Set-ExecutionPolicy -ExecutionPolicy Bypass -Scope Process

This temporarily changes the execution policy for the current PowerShell session only, allowing scripts to run.

Example Usage

After setup, you can query your Fabric resources through your AI assistant:

Listing Workspaces in Fabric

Ask your AI assistant natural language questions:

Can you list my workspaces in Fabric?
Can you show me all the lakehouses in the "DWH-PROD" workspace?
Can you get the schema for the "sales" table in the "GK_Bronze" lakehouse?

The AI will automatically select the appropriate MCP tool and display results:

Advanced Use Cases

For complex tasks, the AI can access multiple resources to generate accurate code:

Create a notebook that reads from the 'sales' table in Bronze lakehouse and upserts to 'sales_processed' in Silver lakehouse, considering both schemas.

The AI will:

  1. Get schemas for both tables
  2. Generate code with correct data types
  3. Create an efficient upsert operation

Permission Handling

The AI will ask permission before running MCP tools. In Cursor, you can enable YOLO mode for automatic execution without prompts.

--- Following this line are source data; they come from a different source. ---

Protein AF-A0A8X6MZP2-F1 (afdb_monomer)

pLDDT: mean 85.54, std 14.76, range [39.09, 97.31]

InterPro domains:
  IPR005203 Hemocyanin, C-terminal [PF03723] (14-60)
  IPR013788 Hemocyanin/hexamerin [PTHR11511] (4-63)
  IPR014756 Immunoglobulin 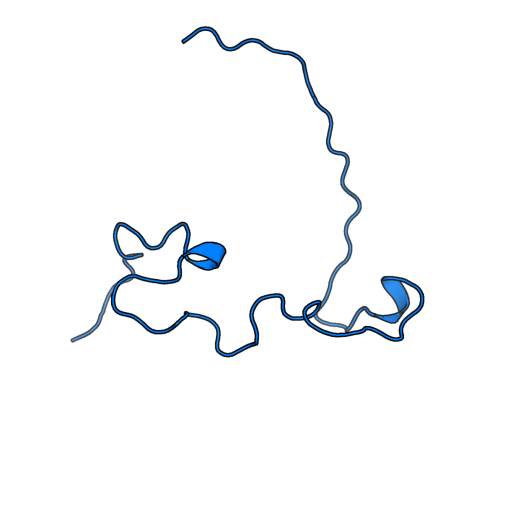E-set [SSF81296] (6-61)
  IPR037020 Hemocyanin, C-terminal domain superfamily [G3DSA:2.60.40.1520] (2-67)

Solvent-accessible surface area (backbone atoms only — not comparable to full-atom values): 5094 Å² total; per-residue (Å²): 138,94,78,80,97,65,78,55,99,72,36,93,54,32,91,86,71,29,35,87,99,51,72,59,93,59,92,64,63,84,58,66,90,68,66,58,94,73,87,56,91,46,72,78,75,63,57,49,96,94,55,85,89,80,93,81,84,89,77,91,74,99,71,87,81,83,129

Foldseek 3Di:
DDDDDDCPPPNPPCLPPNHPPDDRPDPDDRPPPNPDDDPDPDPVSVDDPPDDDDDDDDDDDDDDDDD

Sequence (67 aa):
VYGANTVPECGNASSYCGIKNQKYPDKRAMGYPFDRVIKAKNCKEFLLPNMKLQNIKILFKEQCHLK

Mean predicted aligned error: 8.3 Å

Radius of gyration: 18.63 Å; Cα contacts (8 Å, |Δi|>4): 22; chains: 1; bounding box: 47×36×37 Å

Secondary structure (DSSP, 8-state):
---S----TT-TTHHHH--TTS--S-SSPTTTTSSS----SSHHHH--TT-----------------

Structure (mmCIF, N/CA/C/O backbone):
data_AF-A0A8X6MZP2-F1
#
_entry.id   AF-A0A8X6MZP2-F1
#
loop_
_atom_site.group_PDB
_atom_site.id
_atom_site.type_symbol
_atom_site.label_atom_id
_atom_site.label_alt_id
_atom_site.label_comp_id
_atom_site.label_asym_id
_atom_site.label_entity_id
_atom_site.label_seq_id
_atom_site.pdbx_PDB_ins_code
_atom_site.Cartn_x
_atom_site.Cartn_y
_atom_site.Cartn_z
_atom_site.occupancy
_atom_site.B_iso_or_equiv
_atom_site.auth_seq_id
_atom_site.auth_comp_id
_atom_site.auth_asym_id
_atom_site.auth_atom_id
_atom_site.pdbx_PDB_model_num
ATOM 1 N N . VAL A 1 1 ? 29.416 -11.962 -16.191 1.00 39.09 1 VAL A N 1
ATOM 2 C CA . VAL A 1 1 ? 29.444 -12.378 -14.771 1.00 39.09 1 VAL A CA 1
ATOM 3 C C . VAL A 1 1 ? 28.678 -11.330 -13.977 1.00 39.09 1 VAL A C 1
ATOM 5 O O . VAL A 1 1 ? 29.246 -10.297 -13.666 1.00 39.09 1 VAL A O 1
ATOM 8 N N . TYR A 1 2 ? 27.374 -11.518 -13.760 1.00 45.97 2 TYR A N 1
ATOM 9 C CA . TYR A 1 2 ? 26.580 -10.632 -12.897 1.00 45.97 2 TYR A CA 1
ATOM 10 C C . TYR A 1 2 ? 26.294 -11.400 -11.612 1.00 45.97 2 TYR A C 1
ATOM 12 O O . TYR A 1 2 ? 25.353 -12.184 -11.541 1.00 45.97 2 TYR A O 1
ATOM 20 N N . GLY A 1 3 ? 27.195 -11.246 -10.647 1.00 44.75 3 GLY A N 1
ATOM 21 C CA . GLY A 1 3 ? 27.103 -11.830 -9.318 1.00 44.75 3 GLY A CA 1
ATOM 22 C C . GLY A 1 3 ? 27.314 -10.744 -8.266 1.00 44.75 3 GLY A C 1
ATOM 23 O O . GLY A 1 3 ? 28.143 -9.863 -8.466 1.00 44.75 3 GLY A O 1
ATOM 24 N N . ALA A 1 4 ? 26.572 -10.879 -7.163 1.00 47.84 4 ALA A N 1
ATOM 25 C CA . ALA A 1 4 ? 26.623 -10.128 -5.903 1.00 47.84 4 ALA A CA 1
ATOM 26 C C . ALA A 1 4 ? 25.829 -8.804 -5.814 1.00 47.84 4 ALA A C 1
ATOM 28 O O . ALA A 1 4 ? 26.342 -7.716 -6.035 1.00 47.84 4 ALA A O 1
ATOM 29 N N . ASN A 1 5 ? 24.562 -8.938 -5.396 1.00 53.94 5 ASN A N 1
ATOM 30 C CA . ASN A 1 5 ? 23.937 -8.228 -4.266 1.00 53.94 5 ASN A CA 1
ATOM 31 C C . ASN A 1 5 ? 24.534 -6.864 -3.859 1.00 53.94 5 ASN A C 1
ATOM 33 O O . ASN A 1 5 ? 25.066 -6.724 -2.759 1.00 53.94 5 ASN A O 1
ATOM 37 N N . THR A 1 6 ? 24.377 -5.835 -4.685 1.00 57.78 6 THR A N 1
ATOM 38 C CA . THR A 1 6 ? 24.497 -4.443 -4.242 1.00 57.78 6 THR A CA 1
ATOM 39 C C . THR A 1 6 ? 23.252 -3.701 -4.703 1.00 57.78 6 THR A C 1
ATOM 41 O O . THR A 1 6 ? 22.953 -3.624 -5.895 1.00 57.78 6 THR A O 1
ATOM 44 N N . VAL A 1 7 ? 22.457 -3.200 -3.753 1.00 59.88 7 VAL A N 1
ATOM 45 C CA . VAL A 1 7 ? 21.452 -2.185 -4.085 1.00 59.88 7 VAL A CA 1
ATOM 46 C C . VAL A 1 7 ? 22.245 -1.046 -4.732 1.00 59.88 7 VAL A C 1
ATOM 48 O O . VAL A 1 7 ? 23.228 -0.617 -4.122 1.00 59.88 7 VAL A O 1
ATOM 51 N N . PRO A 1 8 ? 21.919 -0.593 -5.960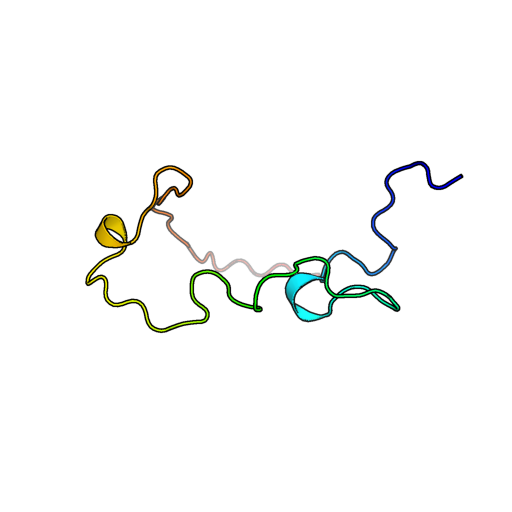 1.00 62.62 8 PRO A N 1
ATOM 52 C CA . PRO A 1 8 ? 22.620 0.541 -6.544 1.00 62.62 8 PRO A CA 1
ATOM 53 C C . PRO A 1 8 ? 22.588 1.690 -5.537 1.00 62.62 8 PRO A C 1
ATOM 55 O O . PRO A 1 8 ? 21.596 1.850 -4.830 1.00 62.62 8 PRO A O 1
ATOM 58 N N . GLU A 1 9 ? 23.658 2.474 -5.459 1.00 65.25 9 GLU A N 1
ATOM 59 C CA . GLU A 1 9 ? 23.884 3.503 -4.428 1.00 65.25 9 GLU A CA 1
ATOM 60 C C . GLU A 1 9 ? 22.685 4.464 -4.231 1.00 65.25 9 GLU A C 1
ATOM 62 O O . GLU A 1 9 ? 22.489 5.029 -3.160 1.00 65.25 9 GLU A O 1
ATOM 67 N N . CYS A 1 10 ? 21.810 4.578 -5.241 1.00 71.56 10 CYS A N 1
ATOM 68 C CA . CYS A 1 10 ? 20.568 5.355 -5.226 1.00 71.56 10 CYS A CA 1
ATOM 69 C C . CYS A 1 10 ? 19.270 4.514 -5.369 1.00 71.56 10 CYS A C 1
ATOM 71 O O . CYS A 1 10 ? 18.282 5.003 -5.913 1.00 71.56 10 CYS A O 1
ATOM 73 N N . GLY A 1 11 ? 19.245 3.248 -4.939 1.00 74.75 11 GLY A N 1
ATOM 74 C CA . GLY A 1 11 ? 18.109 2.321 -5.110 1.00 74.75 11 GLY A CA 1
ATOM 75 C C . GLY A 1 11 ? 17.111 2.254 -3.942 1.00 74.75 11 GLY A C 1
ATOM 76 O O . GLY A 1 11 ? 16.034 1.673 -4.087 1.00 74.75 11 GLY A O 1
ATOM 77 N N . ASN A 1 12 ? 17.439 2.861 -2.794 1.00 76.50 12 ASN A N 1
ATOM 78 C CA . ASN A 1 12 ? 16.663 2.738 -1.547 1.00 76.50 12 ASN A CA 1
ATOM 79 C C . ASN A 1 12 ? 15.272 3.401 -1.596 1.00 76.50 12 ASN A C 1
ATOM 81 O O . ASN A 1 12 ? 14.408 3.062 -0.795 1.00 76.50 12 ASN A O 1
ATOM 85 N N . ALA A 1 13 ? 15.035 4.318 -2.540 1.00 83.75 13 ALA A N 1
ATOM 86 C CA . ALA A 1 13 ? 13.760 5.025 -2.719 1.00 83.75 13 ALA A CA 1
ATOM 87 C C . ALA A 1 13 ? 13.028 4.608 -4.010 1.00 83.75 13 ALA A C 1
ATOM 89 O O . ALA A 1 13 ? 12.318 5.402 -4.633 1.00 83.75 13 ALA A O 1
ATOM 90 N N . SER A 1 14 ? 13.218 3.358 -4.440 1.00 87.31 14 SER A N 1
ATOM 91 C CA . SER A 1 14 ? 12.712 2.863 -5.725 1.00 87.31 14 SER A CA 1
ATOM 92 C C . SER A 1 14 ? 11.189 2.815 -5.838 1.00 87.31 14 SER A C 1
ATOM 94 O O . SER A 1 14 ? 10.681 2.859 -6.955 1.00 87.31 14 SER A O 1
ATOM 96 N N . SER A 1 15 ? 10.454 2.800 -4.723 1.00 85.88 15 SER A N 1
ATOM 97 C CA . SER A 1 15 ? 8.987 2.843 -4.727 1.00 85.88 15 SER A CA 1
ATOM 98 C C . SER A 1 15 ? 8.438 4.102 -5.403 1.00 85.88 15 SER A C 1
ATOM 100 O O . SER A 1 15 ? 7.510 3.991 -6.202 1.00 85.88 15 SER A O 1
ATOM 102 N N . TYR A 1 16 ? 9.038 5.266 -5.132 1.00 89.00 16 TYR A N 1
ATOM 103 C CA . TYR A 1 16 ? 8.638 6.556 -5.707 1.00 89.00 16 TYR A CA 1
ATOM 104 C C . TYR A 1 16 ? 9.469 6.952 -6.932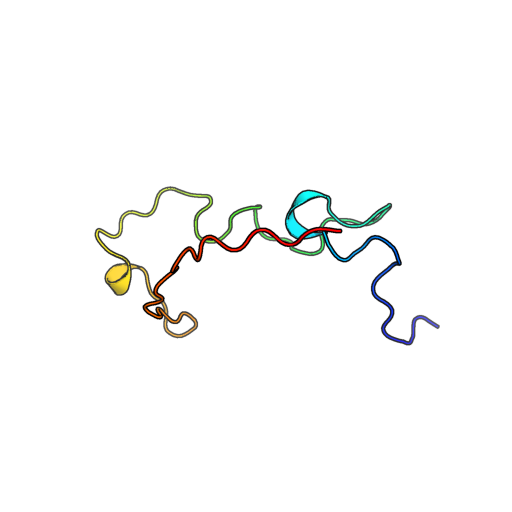 1.00 89.00 16 TYR A C 1
ATOM 106 O O . TYR A 1 16 ? 8.929 7.525 -7.874 1.00 89.00 16 TYR A O 1
ATOM 114 N N . CYS A 1 17 ? 10.773 6.655 -6.932 1.00 89.31 17 CYS A N 1
ATOM 115 C CA . CYS A 1 17 ? 11.709 7.184 -7.932 1.00 89.31 17 CYS A CA 1
ATOM 116 C C . CYS A 1 17 ? 12.162 6.153 -8.978 1.00 89.31 17 CYS A C 1
ATOM 118 O O . CYS A 1 17 ? 12.874 6.505 -9.919 1.00 89.31 17 CYS A O 1
ATOM 120 N N . GLY A 1 18 ? 11.796 4.878 -8.820 1.00 87.12 18 GLY A N 1
ATOM 121 C CA . GLY A 1 18 ? 12.376 3.793 -9.606 1.00 87.12 18 GLY A CA 1
ATOM 122 C C . GLY A 1 18 ? 13.878 3.625 -9.354 1.00 87.12 18 GLY A C 1
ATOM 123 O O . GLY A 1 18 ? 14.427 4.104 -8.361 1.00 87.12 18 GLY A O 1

About Model Context Protocol

Model Context Protocol (MCP) is an open standard that enables AI assistants to securely connect to external data sources and tools. This server implements MCP to provide AI assistants with direct access to your Microsoft Fabric resources.

Learn more: Model Context Protocol Documentation

Contributing

Feel free to contribute additional tools, utilities, or improvements to existing code. Please follow the existing code structure and include appropriate documentation.